# Getting into an 04- can it be 05 fast?



## Displacement (Jan 7, 2006)

Hey everybody - I'm in the middle of selling a MINI Cooper S right now and I'm thinking about buying an '04 Goat to replace it (anybody want to trade?  ) . So, with the money I'm saving not buying the LS2, what kind of power can I expect to make on a short budget? I was thinking headers, cams, intake, but I'm not used to tuning a small block.

Any advice for a newbie? Should I just save for an 05?

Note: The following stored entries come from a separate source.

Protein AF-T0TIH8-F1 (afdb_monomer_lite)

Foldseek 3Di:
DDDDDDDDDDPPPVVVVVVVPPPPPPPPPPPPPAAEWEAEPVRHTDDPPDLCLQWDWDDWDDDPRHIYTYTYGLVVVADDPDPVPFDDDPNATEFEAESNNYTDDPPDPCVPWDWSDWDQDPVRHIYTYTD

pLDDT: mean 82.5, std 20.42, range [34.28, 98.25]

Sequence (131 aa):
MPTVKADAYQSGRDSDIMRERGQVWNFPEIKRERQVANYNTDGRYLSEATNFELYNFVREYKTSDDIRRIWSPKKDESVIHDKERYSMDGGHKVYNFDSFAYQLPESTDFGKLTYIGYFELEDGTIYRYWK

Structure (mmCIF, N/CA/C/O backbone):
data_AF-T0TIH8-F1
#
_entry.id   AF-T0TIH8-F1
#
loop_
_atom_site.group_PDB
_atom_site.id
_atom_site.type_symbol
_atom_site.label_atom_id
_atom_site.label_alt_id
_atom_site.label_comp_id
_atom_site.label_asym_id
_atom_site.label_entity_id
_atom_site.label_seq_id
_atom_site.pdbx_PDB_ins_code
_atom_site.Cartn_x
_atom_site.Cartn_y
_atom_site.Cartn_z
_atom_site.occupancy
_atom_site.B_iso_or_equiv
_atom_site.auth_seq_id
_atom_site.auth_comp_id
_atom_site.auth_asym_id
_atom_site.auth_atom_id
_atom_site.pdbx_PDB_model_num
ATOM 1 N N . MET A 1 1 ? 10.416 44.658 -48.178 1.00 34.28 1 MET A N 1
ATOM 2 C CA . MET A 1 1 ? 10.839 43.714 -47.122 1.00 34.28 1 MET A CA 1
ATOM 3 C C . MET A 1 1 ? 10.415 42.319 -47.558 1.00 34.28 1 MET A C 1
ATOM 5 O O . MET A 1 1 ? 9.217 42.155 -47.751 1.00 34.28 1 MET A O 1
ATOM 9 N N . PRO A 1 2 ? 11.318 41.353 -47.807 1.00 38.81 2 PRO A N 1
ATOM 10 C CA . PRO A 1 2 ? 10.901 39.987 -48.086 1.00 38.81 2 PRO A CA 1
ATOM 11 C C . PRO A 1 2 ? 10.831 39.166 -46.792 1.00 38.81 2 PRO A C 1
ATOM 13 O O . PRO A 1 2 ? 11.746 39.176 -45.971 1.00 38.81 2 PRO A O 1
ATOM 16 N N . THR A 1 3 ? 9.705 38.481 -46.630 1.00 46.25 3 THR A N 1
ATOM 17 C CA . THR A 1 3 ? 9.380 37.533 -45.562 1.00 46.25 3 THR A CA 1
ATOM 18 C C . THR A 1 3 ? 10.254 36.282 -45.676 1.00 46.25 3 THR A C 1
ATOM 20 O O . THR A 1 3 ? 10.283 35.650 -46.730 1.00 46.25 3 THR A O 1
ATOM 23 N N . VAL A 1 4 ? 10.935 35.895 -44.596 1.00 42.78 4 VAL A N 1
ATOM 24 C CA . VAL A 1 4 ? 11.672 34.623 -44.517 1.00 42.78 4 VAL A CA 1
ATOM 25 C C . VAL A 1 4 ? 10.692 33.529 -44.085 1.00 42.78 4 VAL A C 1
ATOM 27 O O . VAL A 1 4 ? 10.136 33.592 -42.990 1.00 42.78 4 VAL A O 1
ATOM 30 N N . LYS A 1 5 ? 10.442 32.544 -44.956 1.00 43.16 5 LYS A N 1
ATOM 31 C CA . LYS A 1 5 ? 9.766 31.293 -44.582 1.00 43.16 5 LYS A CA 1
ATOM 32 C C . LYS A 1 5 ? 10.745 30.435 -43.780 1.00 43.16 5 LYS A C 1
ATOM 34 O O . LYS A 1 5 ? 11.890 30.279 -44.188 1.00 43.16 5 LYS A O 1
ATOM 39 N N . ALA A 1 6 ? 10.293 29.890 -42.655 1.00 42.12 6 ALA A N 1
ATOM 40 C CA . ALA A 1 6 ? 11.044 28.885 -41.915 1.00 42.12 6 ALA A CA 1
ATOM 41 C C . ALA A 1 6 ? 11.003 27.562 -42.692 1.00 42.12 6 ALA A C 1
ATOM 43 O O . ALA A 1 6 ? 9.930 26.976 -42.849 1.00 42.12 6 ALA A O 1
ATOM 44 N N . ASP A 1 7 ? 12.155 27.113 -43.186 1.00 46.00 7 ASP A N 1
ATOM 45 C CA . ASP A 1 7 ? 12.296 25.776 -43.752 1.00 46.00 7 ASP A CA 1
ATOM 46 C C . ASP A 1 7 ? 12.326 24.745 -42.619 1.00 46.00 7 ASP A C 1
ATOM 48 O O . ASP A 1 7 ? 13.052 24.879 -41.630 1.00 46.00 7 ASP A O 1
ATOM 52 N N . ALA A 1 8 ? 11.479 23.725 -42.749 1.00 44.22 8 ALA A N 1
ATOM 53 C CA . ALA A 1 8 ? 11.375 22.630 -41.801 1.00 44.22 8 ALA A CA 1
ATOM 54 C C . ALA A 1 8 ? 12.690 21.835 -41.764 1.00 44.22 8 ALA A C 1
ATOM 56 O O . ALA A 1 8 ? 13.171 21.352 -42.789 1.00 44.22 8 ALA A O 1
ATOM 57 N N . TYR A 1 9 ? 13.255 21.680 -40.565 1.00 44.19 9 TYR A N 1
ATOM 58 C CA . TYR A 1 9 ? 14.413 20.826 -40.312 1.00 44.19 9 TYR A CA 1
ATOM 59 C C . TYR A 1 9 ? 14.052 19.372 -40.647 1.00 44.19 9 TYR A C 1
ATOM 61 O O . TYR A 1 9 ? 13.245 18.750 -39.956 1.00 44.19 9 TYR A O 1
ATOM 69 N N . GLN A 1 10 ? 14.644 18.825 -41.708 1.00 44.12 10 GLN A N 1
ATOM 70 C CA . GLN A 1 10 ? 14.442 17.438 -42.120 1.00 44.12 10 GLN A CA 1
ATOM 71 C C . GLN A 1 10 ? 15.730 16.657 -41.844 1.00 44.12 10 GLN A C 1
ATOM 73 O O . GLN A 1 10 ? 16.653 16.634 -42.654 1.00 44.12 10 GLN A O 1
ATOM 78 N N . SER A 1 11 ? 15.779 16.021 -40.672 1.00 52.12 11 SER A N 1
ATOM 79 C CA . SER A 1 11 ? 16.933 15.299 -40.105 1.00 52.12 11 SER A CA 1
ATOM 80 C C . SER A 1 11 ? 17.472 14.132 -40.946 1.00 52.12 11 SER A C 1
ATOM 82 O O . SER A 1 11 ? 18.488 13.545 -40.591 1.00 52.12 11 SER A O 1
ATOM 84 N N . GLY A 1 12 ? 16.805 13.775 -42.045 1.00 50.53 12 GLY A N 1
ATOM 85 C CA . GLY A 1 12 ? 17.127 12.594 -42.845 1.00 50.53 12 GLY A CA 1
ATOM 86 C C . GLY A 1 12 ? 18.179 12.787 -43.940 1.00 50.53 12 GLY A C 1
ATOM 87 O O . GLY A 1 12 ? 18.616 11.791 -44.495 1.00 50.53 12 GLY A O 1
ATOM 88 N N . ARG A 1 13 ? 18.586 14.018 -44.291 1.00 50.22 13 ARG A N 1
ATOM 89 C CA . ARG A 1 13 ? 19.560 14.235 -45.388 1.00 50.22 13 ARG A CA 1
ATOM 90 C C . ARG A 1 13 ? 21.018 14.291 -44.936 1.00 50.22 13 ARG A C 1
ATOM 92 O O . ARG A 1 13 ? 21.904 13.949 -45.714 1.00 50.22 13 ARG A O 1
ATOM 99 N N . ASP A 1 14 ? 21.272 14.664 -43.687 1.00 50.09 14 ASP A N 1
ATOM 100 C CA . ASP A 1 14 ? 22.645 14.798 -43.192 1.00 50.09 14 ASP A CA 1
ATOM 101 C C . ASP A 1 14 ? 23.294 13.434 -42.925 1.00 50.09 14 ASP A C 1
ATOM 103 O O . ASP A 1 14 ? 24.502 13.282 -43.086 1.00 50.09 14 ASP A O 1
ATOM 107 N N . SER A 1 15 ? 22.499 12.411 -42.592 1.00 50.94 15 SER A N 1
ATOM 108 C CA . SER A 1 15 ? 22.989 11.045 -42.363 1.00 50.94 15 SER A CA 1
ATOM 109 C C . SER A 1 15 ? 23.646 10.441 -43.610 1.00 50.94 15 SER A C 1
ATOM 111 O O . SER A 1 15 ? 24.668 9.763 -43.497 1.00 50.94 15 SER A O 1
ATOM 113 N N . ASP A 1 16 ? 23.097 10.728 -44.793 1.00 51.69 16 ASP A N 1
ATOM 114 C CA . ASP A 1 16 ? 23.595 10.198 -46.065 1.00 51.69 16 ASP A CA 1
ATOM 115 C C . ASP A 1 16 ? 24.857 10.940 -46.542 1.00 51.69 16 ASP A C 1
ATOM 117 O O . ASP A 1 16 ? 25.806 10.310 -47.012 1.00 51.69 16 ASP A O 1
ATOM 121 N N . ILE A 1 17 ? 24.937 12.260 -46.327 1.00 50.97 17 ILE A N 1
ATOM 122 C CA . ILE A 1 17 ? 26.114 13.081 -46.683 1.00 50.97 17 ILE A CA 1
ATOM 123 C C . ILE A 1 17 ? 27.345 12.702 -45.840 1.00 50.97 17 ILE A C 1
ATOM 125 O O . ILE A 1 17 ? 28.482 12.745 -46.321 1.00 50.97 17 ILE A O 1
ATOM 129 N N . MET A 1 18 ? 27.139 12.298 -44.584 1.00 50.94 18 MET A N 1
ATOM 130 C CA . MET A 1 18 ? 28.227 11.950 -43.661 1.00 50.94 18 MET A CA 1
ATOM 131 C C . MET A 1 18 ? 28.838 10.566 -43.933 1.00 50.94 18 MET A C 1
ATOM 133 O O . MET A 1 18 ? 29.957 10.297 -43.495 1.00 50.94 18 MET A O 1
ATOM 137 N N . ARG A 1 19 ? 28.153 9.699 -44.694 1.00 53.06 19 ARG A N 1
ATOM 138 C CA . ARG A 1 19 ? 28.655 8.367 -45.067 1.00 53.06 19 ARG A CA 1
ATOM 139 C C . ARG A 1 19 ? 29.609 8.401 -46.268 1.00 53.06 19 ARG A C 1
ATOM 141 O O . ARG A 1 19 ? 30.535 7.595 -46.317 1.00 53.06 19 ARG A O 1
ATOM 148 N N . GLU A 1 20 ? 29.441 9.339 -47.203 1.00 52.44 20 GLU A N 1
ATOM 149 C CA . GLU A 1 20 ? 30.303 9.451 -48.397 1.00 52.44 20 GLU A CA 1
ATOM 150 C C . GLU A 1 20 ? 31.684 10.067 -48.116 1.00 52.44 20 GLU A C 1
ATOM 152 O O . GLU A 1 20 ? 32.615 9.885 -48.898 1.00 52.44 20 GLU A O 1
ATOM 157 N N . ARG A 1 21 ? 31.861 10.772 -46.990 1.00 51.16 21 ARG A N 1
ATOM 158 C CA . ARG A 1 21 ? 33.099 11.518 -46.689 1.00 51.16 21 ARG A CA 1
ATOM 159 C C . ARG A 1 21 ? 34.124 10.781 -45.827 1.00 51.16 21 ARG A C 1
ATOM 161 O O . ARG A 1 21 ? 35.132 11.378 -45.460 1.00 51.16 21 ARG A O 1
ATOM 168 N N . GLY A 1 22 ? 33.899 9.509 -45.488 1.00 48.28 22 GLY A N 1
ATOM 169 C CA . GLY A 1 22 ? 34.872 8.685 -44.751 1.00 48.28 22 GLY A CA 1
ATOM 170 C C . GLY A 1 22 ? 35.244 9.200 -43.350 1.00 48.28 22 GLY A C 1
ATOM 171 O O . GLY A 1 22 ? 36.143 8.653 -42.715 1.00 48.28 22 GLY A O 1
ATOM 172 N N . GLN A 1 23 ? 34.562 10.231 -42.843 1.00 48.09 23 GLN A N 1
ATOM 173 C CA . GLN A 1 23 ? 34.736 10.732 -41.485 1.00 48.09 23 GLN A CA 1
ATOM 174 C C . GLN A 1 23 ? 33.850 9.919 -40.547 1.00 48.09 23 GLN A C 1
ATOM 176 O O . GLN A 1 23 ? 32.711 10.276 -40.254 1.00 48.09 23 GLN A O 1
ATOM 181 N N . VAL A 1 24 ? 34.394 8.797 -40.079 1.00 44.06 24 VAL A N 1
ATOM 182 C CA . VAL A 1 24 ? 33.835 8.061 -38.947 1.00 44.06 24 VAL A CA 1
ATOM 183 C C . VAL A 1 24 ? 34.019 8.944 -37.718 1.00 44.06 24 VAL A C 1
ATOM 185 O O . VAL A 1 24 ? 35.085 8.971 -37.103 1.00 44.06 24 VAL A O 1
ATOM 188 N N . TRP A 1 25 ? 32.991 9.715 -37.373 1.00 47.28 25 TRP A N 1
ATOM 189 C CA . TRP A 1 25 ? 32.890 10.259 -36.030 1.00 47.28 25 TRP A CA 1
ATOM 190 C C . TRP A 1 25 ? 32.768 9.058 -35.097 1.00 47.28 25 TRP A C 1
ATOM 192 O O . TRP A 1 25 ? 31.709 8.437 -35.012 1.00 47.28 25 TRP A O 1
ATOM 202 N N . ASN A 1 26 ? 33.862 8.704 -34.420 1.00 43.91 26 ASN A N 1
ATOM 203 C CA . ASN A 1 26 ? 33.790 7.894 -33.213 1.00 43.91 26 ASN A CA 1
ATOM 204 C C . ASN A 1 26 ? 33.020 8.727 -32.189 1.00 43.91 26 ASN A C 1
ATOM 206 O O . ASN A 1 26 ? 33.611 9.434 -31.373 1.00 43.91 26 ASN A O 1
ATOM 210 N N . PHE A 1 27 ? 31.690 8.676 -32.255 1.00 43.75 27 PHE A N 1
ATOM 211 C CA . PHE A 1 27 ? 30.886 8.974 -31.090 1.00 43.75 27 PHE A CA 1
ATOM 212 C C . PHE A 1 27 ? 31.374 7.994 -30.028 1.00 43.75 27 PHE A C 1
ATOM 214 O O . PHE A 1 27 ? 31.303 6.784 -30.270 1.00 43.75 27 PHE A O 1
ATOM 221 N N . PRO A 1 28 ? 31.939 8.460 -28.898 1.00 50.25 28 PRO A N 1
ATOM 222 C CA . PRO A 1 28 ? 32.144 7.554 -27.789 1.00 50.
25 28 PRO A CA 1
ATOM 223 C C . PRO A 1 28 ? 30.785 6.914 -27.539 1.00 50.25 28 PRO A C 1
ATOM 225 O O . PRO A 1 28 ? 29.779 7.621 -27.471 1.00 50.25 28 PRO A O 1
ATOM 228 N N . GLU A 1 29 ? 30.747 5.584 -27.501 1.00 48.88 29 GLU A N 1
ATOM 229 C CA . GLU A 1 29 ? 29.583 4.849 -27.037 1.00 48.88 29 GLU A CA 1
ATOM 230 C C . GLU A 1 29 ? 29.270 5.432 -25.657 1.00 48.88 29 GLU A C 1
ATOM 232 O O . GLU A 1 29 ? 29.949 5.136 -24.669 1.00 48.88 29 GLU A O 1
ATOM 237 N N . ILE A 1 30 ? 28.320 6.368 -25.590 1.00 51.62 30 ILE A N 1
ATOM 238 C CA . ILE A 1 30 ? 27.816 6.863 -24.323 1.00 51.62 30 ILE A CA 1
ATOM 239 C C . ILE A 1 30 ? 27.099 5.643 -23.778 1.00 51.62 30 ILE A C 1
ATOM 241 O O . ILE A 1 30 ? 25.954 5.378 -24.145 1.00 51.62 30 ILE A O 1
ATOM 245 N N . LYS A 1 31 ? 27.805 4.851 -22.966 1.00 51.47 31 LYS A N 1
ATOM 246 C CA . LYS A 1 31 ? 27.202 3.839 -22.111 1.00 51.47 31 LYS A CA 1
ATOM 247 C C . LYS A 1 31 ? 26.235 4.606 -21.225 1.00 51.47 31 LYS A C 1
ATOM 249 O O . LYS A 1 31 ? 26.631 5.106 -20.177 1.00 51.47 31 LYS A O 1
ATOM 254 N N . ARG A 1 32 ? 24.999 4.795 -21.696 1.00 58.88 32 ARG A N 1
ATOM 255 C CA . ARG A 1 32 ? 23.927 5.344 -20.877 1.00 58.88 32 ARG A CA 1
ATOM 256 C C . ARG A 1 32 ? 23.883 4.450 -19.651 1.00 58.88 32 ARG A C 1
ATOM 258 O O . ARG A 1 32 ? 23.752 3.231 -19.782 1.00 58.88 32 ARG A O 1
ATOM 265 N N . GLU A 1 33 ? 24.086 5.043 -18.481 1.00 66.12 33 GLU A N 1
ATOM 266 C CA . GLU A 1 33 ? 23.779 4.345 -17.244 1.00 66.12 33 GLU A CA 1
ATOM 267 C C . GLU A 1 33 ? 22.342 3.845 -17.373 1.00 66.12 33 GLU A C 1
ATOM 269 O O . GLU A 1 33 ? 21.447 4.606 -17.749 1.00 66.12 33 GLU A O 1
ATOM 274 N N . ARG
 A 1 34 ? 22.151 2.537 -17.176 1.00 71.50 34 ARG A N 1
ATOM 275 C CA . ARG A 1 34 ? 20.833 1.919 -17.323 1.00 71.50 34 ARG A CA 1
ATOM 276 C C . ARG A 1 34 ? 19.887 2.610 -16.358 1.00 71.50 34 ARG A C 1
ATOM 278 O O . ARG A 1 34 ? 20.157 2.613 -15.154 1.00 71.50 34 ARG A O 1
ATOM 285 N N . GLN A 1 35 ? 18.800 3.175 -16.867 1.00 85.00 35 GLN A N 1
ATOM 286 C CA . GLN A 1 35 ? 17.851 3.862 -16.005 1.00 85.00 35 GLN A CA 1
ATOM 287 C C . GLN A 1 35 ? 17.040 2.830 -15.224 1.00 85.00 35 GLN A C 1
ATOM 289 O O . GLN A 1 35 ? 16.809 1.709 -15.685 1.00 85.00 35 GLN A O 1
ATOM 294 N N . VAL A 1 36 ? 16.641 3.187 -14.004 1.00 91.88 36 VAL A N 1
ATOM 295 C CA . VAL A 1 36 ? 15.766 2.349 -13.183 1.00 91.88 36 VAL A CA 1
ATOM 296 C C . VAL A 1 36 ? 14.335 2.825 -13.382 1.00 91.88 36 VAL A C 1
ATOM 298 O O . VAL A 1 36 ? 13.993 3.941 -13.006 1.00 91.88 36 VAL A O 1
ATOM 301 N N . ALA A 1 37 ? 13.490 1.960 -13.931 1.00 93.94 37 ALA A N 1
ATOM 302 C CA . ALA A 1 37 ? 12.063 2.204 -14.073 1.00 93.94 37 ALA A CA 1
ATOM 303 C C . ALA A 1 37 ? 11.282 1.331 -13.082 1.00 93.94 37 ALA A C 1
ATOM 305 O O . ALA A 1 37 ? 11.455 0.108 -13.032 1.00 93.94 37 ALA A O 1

Great board- looking forward to arguing with you guys over petty stuff sometime soon arty:

Edit: I'll be taking her to the track, too, so things like brake quality are big factors for me, too. Is there any difference in the suspension? I looked at the brake thread and saw I'm probably going to want an 05 brake system


----------



## J.E.T. (Sep 30, 2005)

If you have to wait go for an '06 model. Doubt there will be any new '05's much longer. Don't buy used, whatever you do........

JET


----------



## EEZ GOAT (Jul 9, 2005)

if u buy used u will save lots of $$$ and can put more mods on it to run with the 06 goats. if warnty is not that much of a factor


----------



## Felix C. (May 18, 2005)

Buy a manual transmission car. More usable power. An 04 can be as capable as an 05 if your car is properly tuned and if you know how to handle a manual transmission. Learn to shift gears without removing your foot from the gas pedal under full acceleration. Made the difference in my car from 13.60 to 13.30 1/4 mile. Learn how to launch the car with minimal wheel spin. Worth another few car lengths. No reason a properly tuned and driven 04 6psd should not stand with a stock 05-06 manual/auto or auto. In short, a really good driver and tuned car just about closes the 50hp gap.


----------



## EEZ GOAT (Jul 9, 2005)

Felix C. said:


> Buy a manual transmission car. More usable power. An 04 can be as capable as an 05 if your car is properly tuned and if you know how to handle a manual transmission. Learn to shift gears without removing your foot from the gas pedal under full acceleration. Made the difference in my car from 13.60 to 13.30 1/4 mile. Learn how to launch the car with minimal wheel spin. Worth another few car lengths. No reason a properly tuned and driven 04 6psd should not stand with a stock 05-06 manual/auto or auto. In short, a really good driver and tuned car just about closes the 50hp gap.


true dat


----------



## blue04gto (Jan 4, 2006)

I just bought my 04 a month ago and although my friend has an 05 thats a little faster, i haven't looked back since. Personally i don't mind cause i got mine for $23000 and it was GM certified, so the $10,000 i saved for 50 hp less and and hood and bumper was a simple case of economics to me. You can easily put in just $2500 worth of mods for performance and buy the hood and bumper if you like and still save at least $5000. But its all your preference, some people don't like used cars, but mine came with 10,000 miles so it was barely broken in, i just feel that was just a great find and too good to pass up.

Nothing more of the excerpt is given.